The View: October 2017

The View: October 2017

We were blessed in Matagorda with only minor damage from Harvey. We have had an overwhelming outpouring of help from out-of-towners and out-of-staters and want to say thank you. Texas is changing attitudes and opinions of the current state of America, often wrongly displayed by the mainstream media. To put it bluntly, we are different here.

Instead of spewing hate and everything wrong with your political views, the media has been forced to show images and videos of Americans helping their fellow man. That's what happens in Texas.

Where else would a flotilla of boats load up and head in to harm's way and save thousands and thousands of people?

We have dealt with Hurricane Harvey and the question I always get when a tropical cyclone rolls through is: "How will the storm affect our fishing."

Don't be lulled and dulled by the ominous pictures of water everywhere. That water is gone and our fishing is good!

Matagorda is not affected by freshwater floods like other bay systems. So don't believe the doom and gloom hype that comes across the airways.

The irony of a catastrophic storm is the jolt of energy its currents pump in to our estuaries. Every hurricane I have ever been associated with in my 46 years on earth from Galveston to Port O'Connor has left a positive impact on the fishing.

The tidal surge pushes water and fish eggs and nutrients to the far reaches of the bayous and sloughs where small fish are protected and the results are more juvenile fish make it and give us a larger age-group of fish for years to come.
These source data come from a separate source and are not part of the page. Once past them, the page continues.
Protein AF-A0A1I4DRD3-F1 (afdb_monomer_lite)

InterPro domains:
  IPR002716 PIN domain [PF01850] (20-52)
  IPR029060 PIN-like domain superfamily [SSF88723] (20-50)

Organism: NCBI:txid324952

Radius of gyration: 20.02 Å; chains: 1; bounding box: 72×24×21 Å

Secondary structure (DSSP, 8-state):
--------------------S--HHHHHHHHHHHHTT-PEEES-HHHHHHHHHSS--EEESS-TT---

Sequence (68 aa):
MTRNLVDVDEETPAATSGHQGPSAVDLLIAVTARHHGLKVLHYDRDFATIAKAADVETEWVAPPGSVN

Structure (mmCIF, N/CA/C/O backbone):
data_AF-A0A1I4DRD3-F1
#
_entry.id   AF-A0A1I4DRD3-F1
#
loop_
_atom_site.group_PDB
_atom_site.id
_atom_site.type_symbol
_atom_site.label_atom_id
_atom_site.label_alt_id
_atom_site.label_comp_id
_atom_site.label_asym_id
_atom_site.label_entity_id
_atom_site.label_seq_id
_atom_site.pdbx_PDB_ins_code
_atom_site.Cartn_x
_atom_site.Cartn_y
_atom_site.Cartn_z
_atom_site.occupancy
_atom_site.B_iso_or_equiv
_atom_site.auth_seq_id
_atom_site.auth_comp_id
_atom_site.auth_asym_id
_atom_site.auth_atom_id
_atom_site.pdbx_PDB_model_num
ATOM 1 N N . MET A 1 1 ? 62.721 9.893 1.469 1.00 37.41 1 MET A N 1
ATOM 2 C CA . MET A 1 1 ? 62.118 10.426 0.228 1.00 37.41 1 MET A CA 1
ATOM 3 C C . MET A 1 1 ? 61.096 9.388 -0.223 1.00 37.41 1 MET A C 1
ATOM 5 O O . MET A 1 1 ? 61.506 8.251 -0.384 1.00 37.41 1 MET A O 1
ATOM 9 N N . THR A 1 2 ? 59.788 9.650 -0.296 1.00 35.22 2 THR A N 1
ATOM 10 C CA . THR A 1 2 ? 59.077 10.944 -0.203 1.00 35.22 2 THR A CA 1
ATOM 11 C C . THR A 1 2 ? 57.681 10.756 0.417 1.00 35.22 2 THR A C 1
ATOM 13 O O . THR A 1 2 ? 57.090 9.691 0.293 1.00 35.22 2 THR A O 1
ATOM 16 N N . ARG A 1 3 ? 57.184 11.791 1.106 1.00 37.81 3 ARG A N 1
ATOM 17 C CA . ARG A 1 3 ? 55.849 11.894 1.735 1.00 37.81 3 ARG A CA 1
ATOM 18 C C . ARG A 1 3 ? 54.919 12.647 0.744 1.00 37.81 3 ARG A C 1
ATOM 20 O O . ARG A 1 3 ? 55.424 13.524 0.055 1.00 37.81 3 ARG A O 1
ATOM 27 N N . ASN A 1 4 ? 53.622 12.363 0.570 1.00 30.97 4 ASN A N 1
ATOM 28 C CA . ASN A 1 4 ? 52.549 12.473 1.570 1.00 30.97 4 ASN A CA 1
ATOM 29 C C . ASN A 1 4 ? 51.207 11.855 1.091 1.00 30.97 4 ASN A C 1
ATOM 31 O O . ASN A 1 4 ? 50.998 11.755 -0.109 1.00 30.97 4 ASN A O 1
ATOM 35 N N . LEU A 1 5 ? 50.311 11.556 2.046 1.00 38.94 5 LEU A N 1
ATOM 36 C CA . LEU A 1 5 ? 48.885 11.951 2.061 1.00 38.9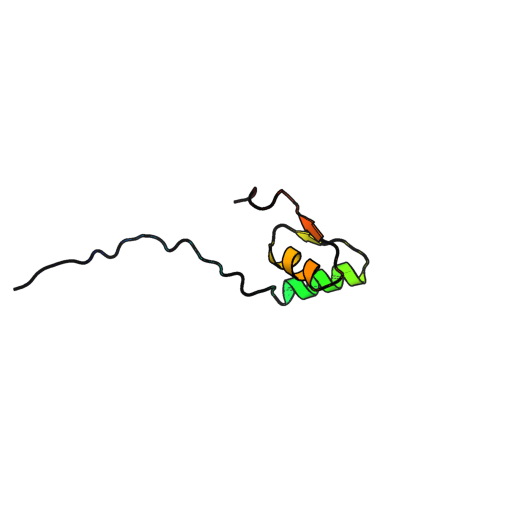4 5 LEU A CA 1
ATOM 37 C C . LEU A 1 5 ? 48.028 11.800 0.786 1.00 38.94 5 LEU A C 1
ATOM 39 O O . LEU A 1 5 ? 48.104 12.622 -0.123 1.00 38.94 5 LEU A O 1
ATOM 43 N N . VAL A 1 6 ? 47.038 10.912 0.870 1.00 45.00 6 VAL A N 1
ATOM 44 C CA . VAL A 1 6 ? 45.634 11.347 0.769 1.00 45.00 6 VAL A CA 1
ATOM 45 C C . VAL A 1 6 ? 44.952 10.860 2.048 1.00 45.00 6 VAL A C 1
ATOM 47 O O . VAL A 1 6 ? 45.207 9.726 2.461 1.00 45.00 6 VAL A O 1
ATOM 50 N N . ASP A 1 7 ? 44.185 11.725 2.709 1.00 39.91 7 ASP A N 1
ATOM 51 C CA . ASP A 1 7 ? 43.355 11.329 3.848 1.00 39.91 7 ASP A CA 1
ATOM 52 C C . ASP A 1 7 ? 42.359 10.246 3.417 1.00 39.91 7 ASP A C 1
ATOM 54 O O . ASP A 1 7 ? 41.828 10.272 2.304 1.00 39.91 7 ASP A O 1
ATOM 58 N N . VAL A 1 8 ? 42.107 9.285 4.304 1.00 48.62 8 VAL A N 1
ATOM 59 C CA . VAL A 1 8 ? 40.902 8.464 4.197 1.00 48.62 8 VAL A CA 1
ATOM 60 C C . VAL A 1 8 ? 39.818 9.280 4.881 1.00 48.62 8 VAL A C 1
ATOM 62 O O . VAL A 1 8 ? 39.641 9.160 6.091 1.00 48.62 8 VAL A O 1
ATOM 65 N N . ASP A 1 9 ? 39.159 10.155 4.120 1.00 41.09 9 ASP A N 1
ATOM 66 C CA . ASP A 1 9 ? 38.010 10.909 4.619 1.00 41.09 9 ASP A CA 1
ATOM 67 C C . ASP A 1 9 ? 36.974 9.915 5.171 1.00 41.09 9 ASP A C 1
ATOM 69 O O . ASP A 1 9 ? 36.403 9.116 4.422 1.00 41.09 9 ASP A O 1
ATOM 73 N N . GLU A 1 10 ? 36.712 9.972 6.482 1.00 50.50 10 GLU A N 1
ATOM 74 C CA . GLU A 1 10 ? 35.590 9.286 7.143 1.00 50.50 10 GLU A CA 1
ATOM 75 C C . GLU A 1 10 ? 34.245 9.957 6.795 1.00 50.50 10 GLU A C 1
ATOM 77 O O . GLU A 1 10 ? 33.389 10.188 7.647 1.00 50.50 10 GLU A O 1
ATOM 82 N N . GLU A 1 11 ? 34.026 10.249 5.515 1.00 48.06 11 GLU A N 1
ATOM 83 C CA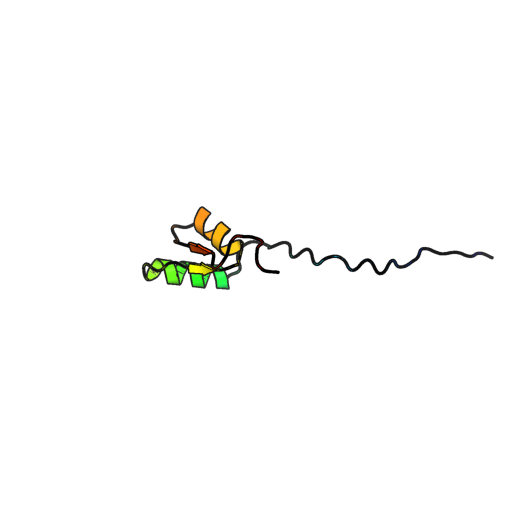 . GLU A 1 11 ? 32.709 10.583 4.991 1.00 48.06 11 GLU A CA 1
ATOM 84 C C . GLU A 1 11 ? 31.928 9.276 4.866 1.00 48.06 11 GLU A C 1
ATOM 86 O O . GLU A 1 11 ? 31.983 8.578 3.849 1.00 48.06 11 GLU A O 1
ATOM 91 N N . THR A 1 12 ? 31.233 8.913 5.952 1.00 43.97 12 THR A N 1
ATOM 92 C CA . THR A 1 12 ? 30.322 7.766 5.992 1.00 43.97 12 THR A CA 1
ATOM 93 C C . THR A 1 12 ? 29.439 7.793 4.746 1.00 43.97 12 THR A C 1
ATOM 95 O O . THR A 1 12 ? 28.636 8.725 4.621 1.00 43.97 12 THR A O 1
ATOM 98 N N . PRO A 1 13 ? 29.534 6.813 3.825 1.00 44.97 13 PRO A N 1
ATOM 99 C CA . PRO A 1 13 ? 28.670 6.804 2.660 1.00 44.97 13 PRO A CA 1
ATOM 100 C C . PRO A 1 13 ? 27.242 6.629 3.161 1.00 44.97 13 PRO A C 1
ATOM 102 O O . PRO A 1 13 ? 26.861 5.544 3.608 1.00 44.97 13 PRO A O 1
ATOM 105 N N . ALA A 1 14 ? 26.477 7.725 3.125 1.00 47.72 14 ALA A N 1
ATOM 106 C CA . ALA A 1 14 ? 25.069 7.744 3.480 1.00 47.72 14 ALA A CA 1
ATOM 107 C C . ALA A 1 14 ? 24.409 6.584 2.743 1.00 47.72 14 ALA A C 1
ATOM 109 O O . ALA A 1 14 ? 24.488 6.529 1.514 1.00 47.72 14 ALA A O 1
ATOM 110 N N . ALA A 1 15 ? 23.867 5.628 3.503 1.00 44.12 15 ALA A N 1
ATOM 111 C CA . ALA A 1 15 ? 23.523 4.318 2.980 1.00 44.12 15 ALA A CA 1
ATOM 112 C C . ALA A 1 15 ? 22.516 4.469 1.839 1.00 44.12 15 ALA A C 1
ATOM 114 O O . ALA A 1 15 ? 21.315 4.635 2.059 1.00 44.12 15 ALA A O 1
ATOM 115 N N . THR A 1 16 ? 23.016 4.406 0.607 1.00 48.91 16 THR A N 1
ATOM 116 C CA . THR A 1 16 ? 22.211 4.354 -0.600 1.00 48.91 16 THR A CA 1
ATOM 117 C C . THR A 1 16 ? 21.623 2.957 -0.672 1.00 48.91 16 THR A C 1
ATOM 119 O O . THR A 1 16 ? 22.067 2.097 -1.431 1.00 48.91 16 THR A O 1
ATOM 122 N N . SER A 1 17 ? 20.586 2.735 0.139 1.00 51.19 17 SER A N 1
ATOM 123 C CA . SER A 1 17 ? 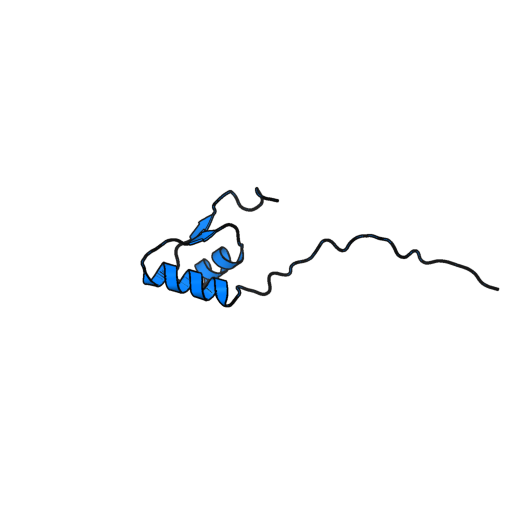19.614 1.674 -0.064 1.00 51.19 17 SER A CA 1
ATOM 124 C C . SER A 1 17 ? 18.926 1.945 -1.401 1.00 51.19 17 SER A C 1
ATOM 126 O O . SER A 1 17 ? 17.846 2.528 -1.493 1.00 51.19 17 SER A O 1
ATOM 128 N N . GLY A 1 18 ? 19.599 1.564 -2.487 1.00 48.03 18 GLY A N 1
ATOM 129 C CA . GLY A 1 18 ? 18.984 1.423 -3.791 1.00 48.03 18 GLY A CA 1
ATOM 130 C C . GLY A 1 18 ? 17.930 0.342 -3.646 1.00 48.03 18 GLY A C 1
ATOM 131 O O . GLY A 1 18 ? 18.273 -0.836 -3.642 1.00 48.03 18 GLY A O 1
ATOM 132 N N . HIS A 1 19 ? 16.674 0.751 -3.452 1.00 57.44 19 HIS A N 1
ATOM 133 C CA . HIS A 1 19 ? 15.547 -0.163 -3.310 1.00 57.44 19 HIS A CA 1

We are treating the high tides like the high tides of spring and fishing tight to the shorelines for trout. Spots like the Pipeline, Cullen House and Maverick Bayou are great high-tide spots in West Matagorda Bay.

The back lakes are full of water and full of fish. Small topwaters like She Pups and Super Spook Jrs are good for trout to four pounds. When tides are really high, I like fishing the outgoing tide at the mouths of sloughs, since that is when the most water movement occurs.

Reefs are good for trout on live shrimp. When the tide is high the fish are right on top of the reef, but when water begins to fall those fish will stage off the edges, right on the dropoff.

East Matagorda Bay is full of trout. We fished the weekend after the storm and there were fish on the middle reefs and shorelines. I haven't seen it that good in a very long time - lots of big trout were released.

If there is one species that reaps the benefits of a storm surge it is the redfish. Especially this time of year when tides are normally low and hot, fresh recruits of Gulf water in to the back lakes, sloughs and bayous are just what redfish crave.

We like working Oyster Lake, Crab Lake and the north shoreline of West Matagorda Bay for redfish on live shrimp under a cork. Cutoff Flats, Zipperan Bayou and Forked Bayou. In East Matagorda, those big reds will be with the big trout tight along the shorelines around Boiler Bayou, Burkhart Cove, St. Mary's Bayou and Hog Island.

October in the surf and jetty is the month bull redfish get going in preparation for their spawning run. These high storm tides do nothing but spark the action and many times the rougher the conditions in the surf the better for bulls. Most use large table shrimp, pogies, finger mullet or cracked blue crabs for the big bulls.

I watched two acres of redfish come to the surface at the Matagorda jetty last September and crush wads of pogies riding the incoming tide through the pass.

October is one of our best months of fishing. Hope to see you in Matagorda.